Thanks I will let you know if I need it. One thing though what should I use to glue it down? sense I will want to open it up again later.


----------



## Proteus617 (Feb 16, 2012)

The best stuff for DIY camera skins is contact cement.  Nasty gooey stuff to work with, but it does the job and is totally reversible.  As you are going for the steampunk/industrial look you may just want to glue a bolt over the access panel with a small nut or threaded insert to provide access without taking off the skin.  I skinned mine with gaffers tape.  It looks better than you think it would:

http://i103.photobucket.com/albums/m137/Proteus617/5Speed.jpg


----------



## Dr_Totenkopf (Feb 16, 2012)

What is the best cleaner for the lens housing? I have tried several and none are getting through the light oxidation. I am realty envying your telephoto lens.


----------



## Proteus617 (Feb 17, 2012)

Oxidized aluminum pretty much stays that way.  The best to try and clean it is a very fine abrasive like toothpaste.


----------



## usayit (Feb 17, 2012)

Yeh... I know the fun of this project is the DIY aspect, but I figure I should throw this out just in case you haven't found them:

CameraLeather.com Custom camera leather and leatherette

They already cut for your camera.


----------



## Dr_Totenkopf (Feb 17, 2012)

Yes I did see them they have some nice leather available but the Tandy's Leather in OKC can get me the same stuff for less.

Plus I'm going to use copper not leather.


----------



## Dr_Totenkopf (Feb 18, 2012)

Proteus617 said:
			
		

> Oxidized aluminum pretty much stays that way.  The best to try and clean it is a very fine abrasive like toothpaste.



Thanks.
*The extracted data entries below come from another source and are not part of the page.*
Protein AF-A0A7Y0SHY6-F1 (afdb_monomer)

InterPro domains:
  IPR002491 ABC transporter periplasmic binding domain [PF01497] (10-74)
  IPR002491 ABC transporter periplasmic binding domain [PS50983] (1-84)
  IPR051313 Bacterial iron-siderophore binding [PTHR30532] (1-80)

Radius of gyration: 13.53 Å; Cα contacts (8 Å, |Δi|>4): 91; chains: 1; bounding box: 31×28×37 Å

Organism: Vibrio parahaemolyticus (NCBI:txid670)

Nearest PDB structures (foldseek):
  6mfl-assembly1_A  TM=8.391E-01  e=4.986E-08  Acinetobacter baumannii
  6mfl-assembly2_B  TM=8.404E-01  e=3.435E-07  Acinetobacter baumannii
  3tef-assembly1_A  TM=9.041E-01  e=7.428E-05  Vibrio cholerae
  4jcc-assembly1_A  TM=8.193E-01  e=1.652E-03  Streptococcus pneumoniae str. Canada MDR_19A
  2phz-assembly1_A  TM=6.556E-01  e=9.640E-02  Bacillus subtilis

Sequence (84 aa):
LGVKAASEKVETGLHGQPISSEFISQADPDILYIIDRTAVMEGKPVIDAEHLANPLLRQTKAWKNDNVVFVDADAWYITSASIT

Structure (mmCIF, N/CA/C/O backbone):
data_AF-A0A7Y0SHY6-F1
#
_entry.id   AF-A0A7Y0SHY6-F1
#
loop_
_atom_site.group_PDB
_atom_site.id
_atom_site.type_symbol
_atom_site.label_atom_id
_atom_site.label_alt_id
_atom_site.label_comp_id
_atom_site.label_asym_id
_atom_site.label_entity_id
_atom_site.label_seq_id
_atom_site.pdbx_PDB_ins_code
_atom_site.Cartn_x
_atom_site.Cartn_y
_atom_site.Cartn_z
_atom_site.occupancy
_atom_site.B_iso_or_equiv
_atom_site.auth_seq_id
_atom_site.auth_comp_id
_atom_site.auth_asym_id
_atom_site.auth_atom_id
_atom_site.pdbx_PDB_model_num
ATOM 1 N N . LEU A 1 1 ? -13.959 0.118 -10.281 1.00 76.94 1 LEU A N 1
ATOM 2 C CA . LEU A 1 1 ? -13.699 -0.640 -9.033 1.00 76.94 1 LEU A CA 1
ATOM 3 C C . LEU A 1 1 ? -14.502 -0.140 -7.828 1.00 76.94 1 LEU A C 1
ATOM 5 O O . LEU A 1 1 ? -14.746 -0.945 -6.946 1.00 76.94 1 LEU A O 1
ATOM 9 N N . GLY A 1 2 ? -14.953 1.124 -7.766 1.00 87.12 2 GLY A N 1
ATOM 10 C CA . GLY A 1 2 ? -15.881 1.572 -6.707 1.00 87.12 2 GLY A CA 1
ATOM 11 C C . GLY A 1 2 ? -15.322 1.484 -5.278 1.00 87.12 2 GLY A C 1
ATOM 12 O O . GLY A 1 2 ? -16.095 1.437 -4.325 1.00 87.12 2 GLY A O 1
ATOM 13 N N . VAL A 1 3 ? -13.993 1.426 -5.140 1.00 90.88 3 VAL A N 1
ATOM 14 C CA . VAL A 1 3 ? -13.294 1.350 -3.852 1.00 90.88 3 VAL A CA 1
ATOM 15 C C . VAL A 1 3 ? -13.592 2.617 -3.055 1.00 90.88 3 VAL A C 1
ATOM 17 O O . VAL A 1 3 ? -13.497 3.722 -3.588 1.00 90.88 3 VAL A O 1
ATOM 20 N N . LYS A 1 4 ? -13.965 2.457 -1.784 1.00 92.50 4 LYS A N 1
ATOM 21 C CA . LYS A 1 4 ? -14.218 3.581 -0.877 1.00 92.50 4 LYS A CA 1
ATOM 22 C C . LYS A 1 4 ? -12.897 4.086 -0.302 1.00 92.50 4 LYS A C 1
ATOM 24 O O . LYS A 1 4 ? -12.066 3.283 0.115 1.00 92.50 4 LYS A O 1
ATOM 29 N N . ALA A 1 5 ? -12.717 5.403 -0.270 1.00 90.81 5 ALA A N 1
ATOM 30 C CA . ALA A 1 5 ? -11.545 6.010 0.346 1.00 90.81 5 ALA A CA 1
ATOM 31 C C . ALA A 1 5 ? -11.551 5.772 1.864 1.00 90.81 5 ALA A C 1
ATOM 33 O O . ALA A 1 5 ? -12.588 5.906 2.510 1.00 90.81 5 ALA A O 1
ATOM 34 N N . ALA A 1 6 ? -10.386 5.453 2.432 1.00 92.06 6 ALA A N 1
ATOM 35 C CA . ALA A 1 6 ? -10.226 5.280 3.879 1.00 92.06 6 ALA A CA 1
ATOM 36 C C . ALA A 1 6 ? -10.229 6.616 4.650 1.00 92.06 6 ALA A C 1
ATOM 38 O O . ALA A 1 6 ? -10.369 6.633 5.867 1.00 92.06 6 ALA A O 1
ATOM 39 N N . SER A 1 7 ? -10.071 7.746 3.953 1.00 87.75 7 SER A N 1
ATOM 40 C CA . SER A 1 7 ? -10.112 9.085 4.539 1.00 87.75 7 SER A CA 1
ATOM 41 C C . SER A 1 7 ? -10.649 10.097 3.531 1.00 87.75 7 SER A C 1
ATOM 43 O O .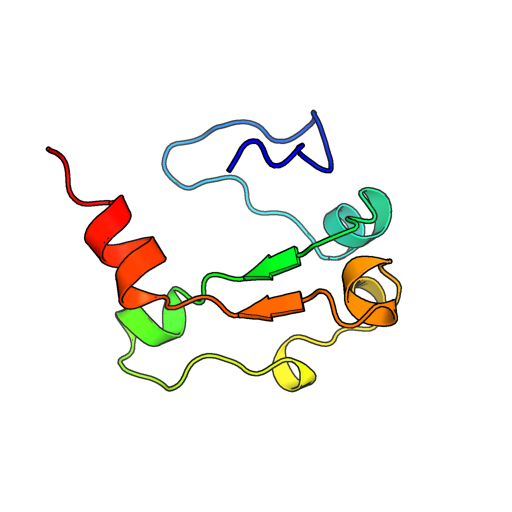 SER A 1 7 ? -10.264 10.080 2.365 1.00 87.75 7 SER A O 1
ATOM 45 N N . GLU A 1 8 ? -11.505 11.005 3.999 1.00 80.62 8 GLU A N 1
ATOM 46 C CA . GLU A 1 8 ? -12.032 12.138 3.221 1.00 80.62 8 GLU A CA 1
ATOM 47 C C . GLU A 1 8 ? -11.091 13.356 3.249 1.00 80.62 8 GLU A C 1
ATOM 49 O O . GLU A 1 8 ? -11.320 14.339 2.552 1.00 80.62 8 GLU A O 1
ATOM 54 N N . LYS A 1 9 ? -10.020 13.304 4.055 1.00 73.50 9 LYS A N 1
ATOM 55 C CA . LYS A 1 9 ? -9.091 14.426 4.287 1.00 73.50 9 LYS A CA 1
ATOM 56 C C . LYS A 1 9 ? -7.940 14.510 3.278 1.00 73.50 9 LYS A C 1
ATOM 58 O O . LYS A 1 9 ? -6.975 15.225 3.533 1.00 73.50 9 LYS A O 1
ATOM 63 N N . VAL A 1 10 ? -7.989 13.741 2.191 1.00 68.44 10 VAL A N 1
ATOM 64 C CA . VAL A 1 10 ? -6.936 13.760 1.170 1.00 68.44 10 VAL A CA 1
ATOM 65 C C . VAL A 1 10 ? -7.263 14.851 0.159 1.00 68.44 10 VAL A C 1
ATOM 67 O O . VAL A 1 10 ? -8.260 14.757 -0.555 1.00 68.44 10 VAL A O 1
ATOM 70 N N . GLU A 1 11 ? -6.430 15.888 0.097 1.00 66.56 11 GLU A N 1
ATOM 71 C CA . GLU A 1 11 ? -6.554 16.916 -0.932 1.00 66.56 11 GLU A CA 1
ATOM 72 C C . GLU A 1 11 ? -6.017 16.384 -2.263 1.00 66.56 11 GLU A C 1
ATOM 74 O O . GLU A 1 11 ? -4.924 15.819 -2.353 1.00 66.56 11 GLU A O 1
ATOM 79 N N . THR A 1 12 ? -6.792 16.564 -3.329 1.00 65.62 12 THR A N 1
ATOM 80 C CA . THR A 1 12 ? -6.374 16.179 -4.676 1.00 65.62 12 THR A CA 1
ATOM 81 C C . THR A 1 12 ? -5.449 17.247 -5.254 1.00 65.62 12 THR A C 1
ATOM 83 O O . THR A 1 12 ? -5.882 18.371 -5.505 1.00 65.62 12 THR A O 1
ATOM 86 N N . GLY A 1 13 ? -4.190 16.890 -5.504 1.00 67.94 13 GLY A N 1
ATOM 87 C CA . GLY A 1 13 ? -3.214 17.714 -6.221 1.00 67.94 13 GLY A CA 1
ATOM 88 C C . GLY A 1 13 ? -2.606 16.969 -7.412 1.00 67.94 13 GLY A C 1
ATOM 89 O O . GLY A 1 13 ? -2.699 15.746 -7.497 1.00 67.94 13 GLY A O 1
ATOM 90 N N . LEU A 1 14 ? -1.934 17.698 -8.311 1.00 73.31 14 LEU A N 1
ATOM 91 C CA . LEU A 1 14 ? -1.293 17.143 -9.520 1.00 73.31 14 LEU A CA 1
ATOM 92 C C . LEU A 1 14 ? -0.268 16.029 -9.233 1.00 73.31 14 LEU A C 1
ATOM 94 O O . LEU A 1 14 ? -0.021 15.189 -10.092 1.00 73.31 14 LEU A O 1
ATOM 98 N N . HIS A 1 15 ? 0.321 16.014 -8.036 1.00 77.06 15 HIS A N 1
ATOM 99 C CA . HIS A 1 15 ? 1.342 15.043 -7.623 1.00 77.06 15 HIS A CA 1
ATOM 100 C C . HIS A 1 15 ? 0.915 14.196 -6.416 1.00 77.06 15 HIS A C 1
ATOM 102 O O . HIS A 1 15 ? 1.750 13.558 -5.777 1.00 77.06 15 HIS A O 1
ATOM 108 N N . GLY A 1 16 ? -0.382 14.196 -6.094 1.00 76.31 16 GLY A N 1
ATOM 109 C CA . GLY A 1 16 ? -0.886 13.650 -4.838 1.00 76.31 16 GLY A CA 1
ATOM 110 C C . GLY A 1 16 ? -0.462 14.480 -3.623 1.00 76.31 16 GLY A C 1
ATOM 111 O O . GLY A 1 16 ? 0.075 15.582 -3.746 1.00 76.31 16 GLY A O 1
ATOM 112 N N . GLN A 1 17 ? -0.727 13.935 -2.440 1.00 81.94 17 GLN A N 1
ATOM 113 C CA . GLN A 1 17 ? -0.386 14.541 -1.160 1.00 81.94 17 GLN A CA 1
ATOM 114 C C . GLN A 1 17 ? 0.633 13.644 -0.447 1.00 81.94 17 GLN A C 1
ATOM 116 O O . GLN A 1 17 ? 0.344 12.464 -0.236 1.00 81.94 17 GLN A O 1
ATOM 121 N N . PRO A 1 18 ? 1.809 14.162 -0.049 1.00 85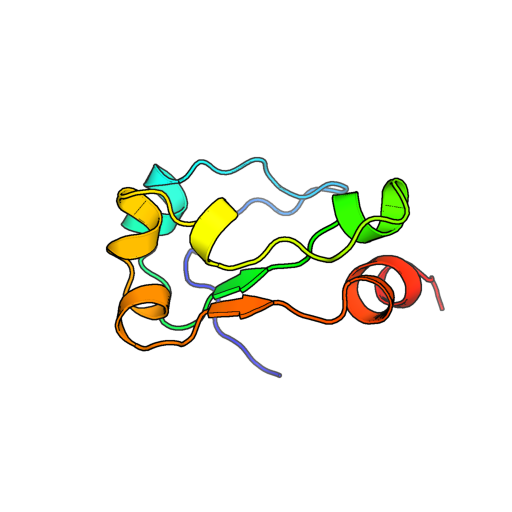.75 18 PRO A N 1
ATOM 122 C CA . PRO A 1 18 ? 2.685 13.437 0.858 1.00 85.75 18 PRO A CA 1
ATOM 123 C C . PRO A 1 18 ? 1.937 13.140 2.163 1.00 85.75 18 PRO A C 1
ATOM 125 O O . PRO A 1 18 ? 1.469 14.058 2.837 1.00 85.75 18 PRO A O 1
ATOM 128 N N . ILE A 1 19 ? 1.820 11.862 2.513 1.00 88.00 19 ILE A N 1
ATOM 129 C CA . ILE A 1 19 ? 1.187 11.400 3.753 1.00 88.00 19 ILE A CA 1
ATOM 130 C C . ILE A 1 19 ? 2.185 10.595 4.580 1.00 88.00 19 ILE A C 1
ATOM 132 O O . ILE A 1 19 ? 3.095 9.964 4.043 1.00 88.00 19 ILE A O 1
ATOM 136 N N . SER A 1 20 ? 2.020 10.631 5.899 1.00 91.44 20 SER A N 1
ATOM 137 C CA . SER A 1 20 ? 2.880 9.900 6.826 1.00 91.44 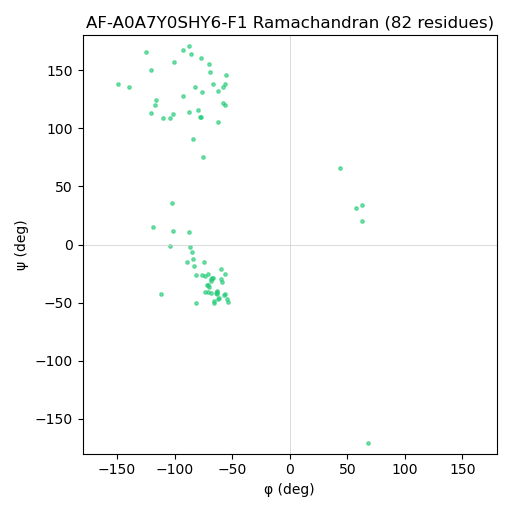20 SER A CA 1
ATOM 138 C C . SER A 1 20 ? 2.315 8.513 7.155 1.00 91.44 20 SER A C 1
ATOM 140 O O . SER A 1 20 ? 1.149 8.210 6.887 1.00 91.44 20 SER A O 1
ATOM 142 N N . SER A 1 21 ? 3.129 7.659 7.777 1.00 92.88 21 SER A N 1
ATOM 143 C CA . SER A 1 21 ? 2.666 6.336 8.224 1.00 92.88 21 SER A CA 1
ATOM 144 C C . SER A 1 21 ? 1.644 6.431 9.359 1.00 92.88 21 SER A C 1
ATOM 146 O O . SER A 1 21 ? 0.755 5.590 9.458 1.00 92.88 21 SER A O 1
ATOM 148 N N . GLU A 1 22 ? 1.716 7.482 10.176 1.00 92.50 22 GLU A N 1
ATOM 149 C CA . GLU A 1 22 ? 0.731 7.805 11.209 1.00 92.50 22 GLU A CA 1
ATOM 150 C C . GLU A 1 22 ? -0.625 8.125 10.585 1.00 92.50 22 GLU A C 1
ATOM 152 O O . GLU A 1 22 ? -1.639 7.654 11.085 1.00 92.50 22 GLU A O 1
ATOM 157 N N . PHE A 1 23 ? -0.660 8.870 9.474 1.00 93.12 23 PHE A N 1
ATOM 158 C CA . PHE A 1 23 ? -1.910 9.145 8.765 1.00 93.12 23 PHE A CA 1
ATOM 159 C C . PHE A 1 23 ? -2.557 7.855 8.253 1.00 93.12 23 PHE A C 1
ATOM 161 O O . PHE A 1 23 ? -3.752 7.646 8.450 1.00 93.12 23 PHE A O 1
ATOM 168 N N . ILE A 1 24 ? -1.768 6.966 7.641 1.00 93.50 24 ILE A N 1
ATOM 169 C CA . ILE A 1 24 ? -2.264 5.674 7.142 1.00 93.50 24 ILE A CA 1
ATOM 170 C C . ILE A 1 24 ? -2.765 4.810 8.308 1.00 93.50 24 ILE A C 1
ATOM 172 O O . ILE A 1 24 ? -3.833 4.212 8.218 1.00 93.50 24 ILE A O 1
ATOM 176 N N . SER A 1 25 ? -2.029 4.789 9.421 1.00 94.50 25 SER A N 1
ATOM 177 C CA . SER A 1 25 ? -2.414 4.072 10.640 1.00 94.50 25 SER A CA 1
ATOM 178 C C . SER A 1 25 ? -3.700 4.621 11.266 1.00 94.50 25 SER A C 1
ATOM 180 O O . SER A 1 25 ? -4.551 3.842 11.678 1.00 94.50 25 SER A O 1
ATOM 182 N N . GLN A 1 26 ? -3.887 5.944 11.279 1.00 94.25 26 GLN A N 1
ATOM 183 C CA . GLN A 1 26 ? -5.106 6.589 11.776 1.00 94.25 26 GLN A CA 1
ATOM 184 C C . GLN A 1 26 ? -6.315 6.368 10.862 1.00 94.25 26 GLN A C 1
ATOM 186 O O . GLN A 1 26 ? -7.429 6.233 11.360 1.00 94.25 26 GLN A O 1
ATOM 191 N N . ALA A 1 27 ? -6.111 6.357 9.541 1.00 95.31 27 ALA A N 1
ATOM 192 C CA . ALA A 1 27 ? -7.166 6.054 8.575 1.00 95.31 27 ALA A CA 1
ATOM 193 C C . ALA A 1 27 ? -7.566 4.568 8.595 1.00 95.31 27 ALA A C 1
ATOM 195 O O . ALA A 1 27 ? -8.688 4.238 8.222 1.00 95.31 27 ALA A O 1
ATOM 196 N N . ASP A 1 28 ? -6.647 3.695 9.021 1.00 96.25 28 ASP A N 1
ATOM 197 C CA . ASP A 1 28 ? -6.825 2.252 9.199 1.00 96.25 28 ASP A CA 1
ATOM 198 C C . ASP A 1 28 ? -7.590 1.574 8.039 1.00 96.25 28 ASP A C 1
ATOM 200 O O . ASP A 1 28 ? -8.729 1.113 8.199 1.00 96.25 28 ASP A O 1
ATOM 204 N N . PRO A 1 29 ? -7.004 1.541 6.827 1.00 96.38 29 PRO A N 1
ATOM 205 C CA . PRO A 1 29 ? -7.682 1.023 5.647 1.00 96.38 29 PRO A CA 1
ATOM 206 C C . PRO A 1 29 ? -7.893 -0.494 5.722 1.00 96.38 29 PRO A C 1
ATOM 208 O O . PRO A 1 29 ? -7.057 -1.231 6.244 1.00 96.38 29 PRO A O 1
ATOM 211 N N . ASP A 1 30 ? -8.984 -0.979 5.123 1.00 97.31 30 ASP A N 1
ATOM 212 C CA . ASP A 1 30 ? -9.252 -2.420 4.972 1.00 97.31 30 ASP A CA 1
ATOM 213 C C . ASP A 1 30 ? -8.419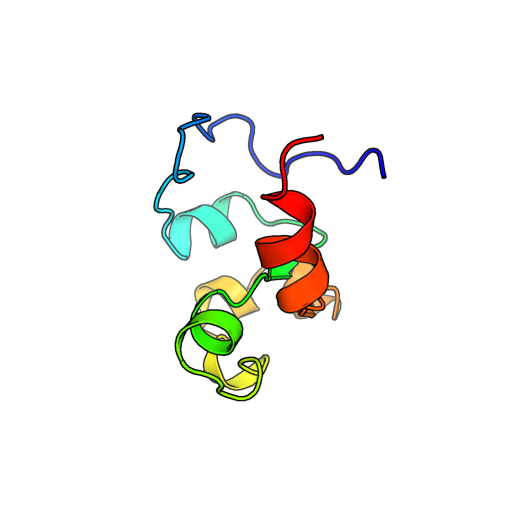 -3.074 3.856 1.00 97.31 30 ASP A C 1
ATOM 215 O O . ASP A 1 30 ? -8.156 -4.277 3.902 1.00 97.31 30 ASP A O 1
ATOM 219 N N . ILE A 1 31 ? -8.014 -2.282 2.858 1.00 95.75 31 ILE A N 1
ATOM 220 C CA . ILE A 1 31 ? -7.174 -2.678 1.722 1.00 95.75 31 ILE A CA 1
ATOM 221 C C . ILE A 1 31 ? -6.174 -1.552 1.457 1.00 95.75 31 ILE A C 1
ATOM 223 O O . ILE A 1 31 ? -6.560 -0.382 1.427 1.00 95.75 31 ILE A O 1
ATOM 227 N N . LEU A 1 32 ? -4.908 -1.897 1.228 1.00 94.44 32 LEU A N 1
ATOM 228 C CA . LEU A 1 32 ? -3.857 -0.943 0.878 1.00 94.44 32 LEU A CA 1
ATOM 229 C C . LEU A 1 32 ? -3.257 -1.309 -0.483 1.00 94.44 32 LEU A C 1
ATOM 231 O O . LEU A 1 32 ? -2.600 -2.337 -0.607 1.00 94.44 32 LEU A O 1
ATOM 235 N N . TYR A 1 33 ? -3.469 -0.464 -1.494 1.00 93.94 33 TYR A N 1
ATOM 236 C CA . TYR A 1 33 ? -2.824 -0.596 -2.805 1.00 93.94 33 TYR A CA 1
ATOM 237 C C . TYR A 1 33 ? -1.541 0.236 -2.835 1.00 93.94 33 TYR A C 1
ATOM 239 O O . TYR A 1 33 ? -1.575 1.427 -2.525 1.00 93.94 33 TYR A O 1
ATOM 247 N N . ILE A 1 34 ? -0.424 -0.377 -3.220 1.00 93.06 34 ILE A N 1
ATOM 248 C CA . ILE A 1 34 ? 0.891 0.267 -3.263 1.00 93.06 34 ILE A CA 1
ATOM 249 C C . ILE A 1 34 ? 1.380 0.298 -4.706 1.00 93.06 34 ILE A C 1
ATOM 251 O O . ILE A 1 34 ? 1.567 -0.749 -5.323 1.00 93.06 34 ILE A O 1
A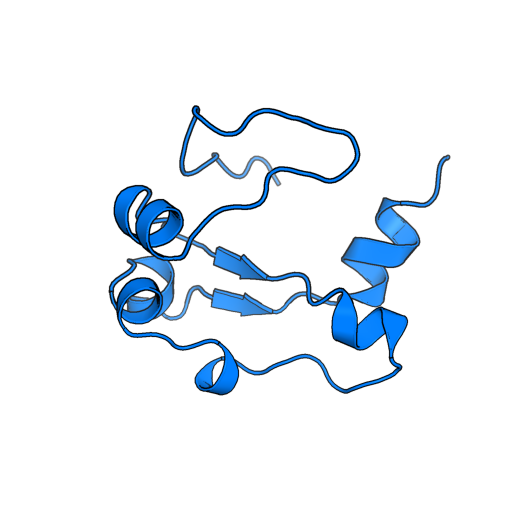TOM 255 N N . ILE A 1 35 ? 1.607 1.509 -5.218 1.00 92.62 35 ILE A N 1
ATOM 256 C CA . ILE A 1 35 ? 2.223 1.753 -6.525 1.00 92.62 35 ILE A CA 1
ATOM 257 C C . ILE A 1 35 ? 3.670 2.187 -6.282 1.00 92.62 35 ILE A C 1
ATOM 259 O O . ILE A 1 35 ? 3.917 3.300 -5.813 1.00 92.62 35 ILE A O 1
ATOM 263 N N . ASP A 1 36 ? 4.630 1.323 -6.603 1.00 93.00 36 ASP A N 1
ATOM 264 C CA . ASP A 1 36 ? 6.053 1.634 -6.462 1.00 93.00 36 ASP A CA 1
ATOM 265 C C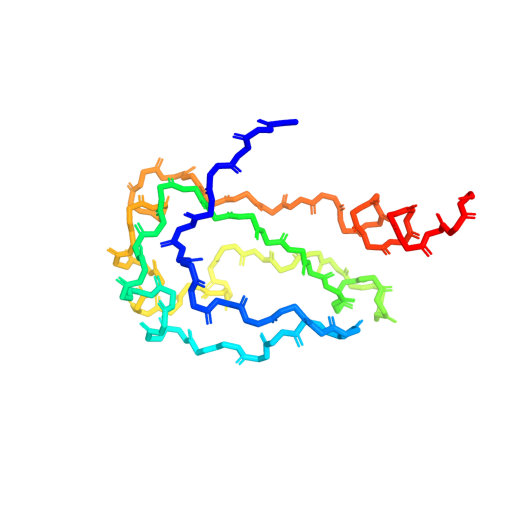 . ASP A 1 36 ? 6.576 2.403 -7.685 1.00 93.00 36 ASP A C 1
ATOM 267 O O . ASP A 1 36 ? 7.055 1.837 -8.667 1.00 93.00 36 ASP A O 1
ATOM 271 N N . ARG A 1 37 ? 6.507 3.736 -7.620 1.00 91.69 37 ARG A N 1
ATOM 272 C CA . ARG A 1 37 ? 7.073 4.612 -8.656 1.00 91.69 37 ARG A CA 1
ATOM 273 C C . ARG A 1 37 ? 8.585 4.415 -8.832 1.00 91.69 37 ARG A C 1
ATOM 275 O O . ARG A 1 37 ? 9.100 4.664 -9.921 1.00 91.69 37 ARG A O 1
ATOM 282 N N . THR A 1 38 ? 9.315 4.035 -7.782 1.00 91.00 38 THR A N 1
ATOM 283 C CA . THR A 1 38 ? 10.779 3.909 -7.851 1.00 91.00 38 THR A CA 1
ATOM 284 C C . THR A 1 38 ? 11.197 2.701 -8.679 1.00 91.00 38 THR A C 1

I got a copper plate its a little thicker than I wanted, but I have a drimol tool so it should work.


----------



## Derrel (Feb 18, 2012)

Proteus617 said:


> Oxidized aluminum pretty much stays that way.  The best to try and clean it is a very fine abrasive like toothpaste.



There is actually a MUCH better product: Simichrome metal polish. It's available in a small tube, like toothpaste. It has a similar consistencey to toothpaste, but is a metal polish and de-oxidizer combined and works brilliantly (pun intended). I have used it on many different metals: brass, aluminum, copper, silver, and even gold-plate, as well as stainless steel, chromium plating, etc. It is designed as a metal polish! One tube will last for literally YEARS and hundreds of polishing jobs! Simichrome polish can be bought on-line, and is sometimes sold where salmon and steelhead lure-making parts are sold. Read the directions: apply a small amount. Let it sit. Then wipe MOST OF IT OFF. Then polish. Repeat as desired. Many people fail to remove most of the polish...and that takes off a lot of metal...you want to polish a fine surface 3 to 5 times, a little bit at a time!!!

Simichrome polish will take oxidized aluminum and make it look new. http://www.amazon.com/Restoration-Center-Simichrome-Polish-1-76/dp/B000FGICHM


----------



## Dr_Totenkopf (Feb 19, 2012)

OK I did not get to finish cutting the plates and gluing them on this weekend. I'm not going to be able to do much during the week, because of University and work. But I will try. So from now till I get it reskined, show off your camera mods and skins.


----------



## Dr_Totenkopf (Mar 5, 2012)

OK that did not work , even at low speeds my Dremel tool chewed up the copper plate I had and my tin-snips where almost as lousy. So its to Plan B, Light Brown Leather that I can cut with an X-ACTO Knife. I will revisit the Copper plate idea later once I get a router attachment for the Dremel


----------



## Proteus617 (Mar 6, 2012)

That shim stock I suggested earlier is thin enough to cut with an exacto or scissors.  Never tried to use it for a skin, but I would imagine that fine sandpaper wrapped around a pencil or block of wood would be more than aggressive enough for fine tuning.


----------



## one90guy (Mar 8, 2012)

Argus covered with CameraLeather.com, I love the stuff perfect fit and adhesive already on pieces.


----------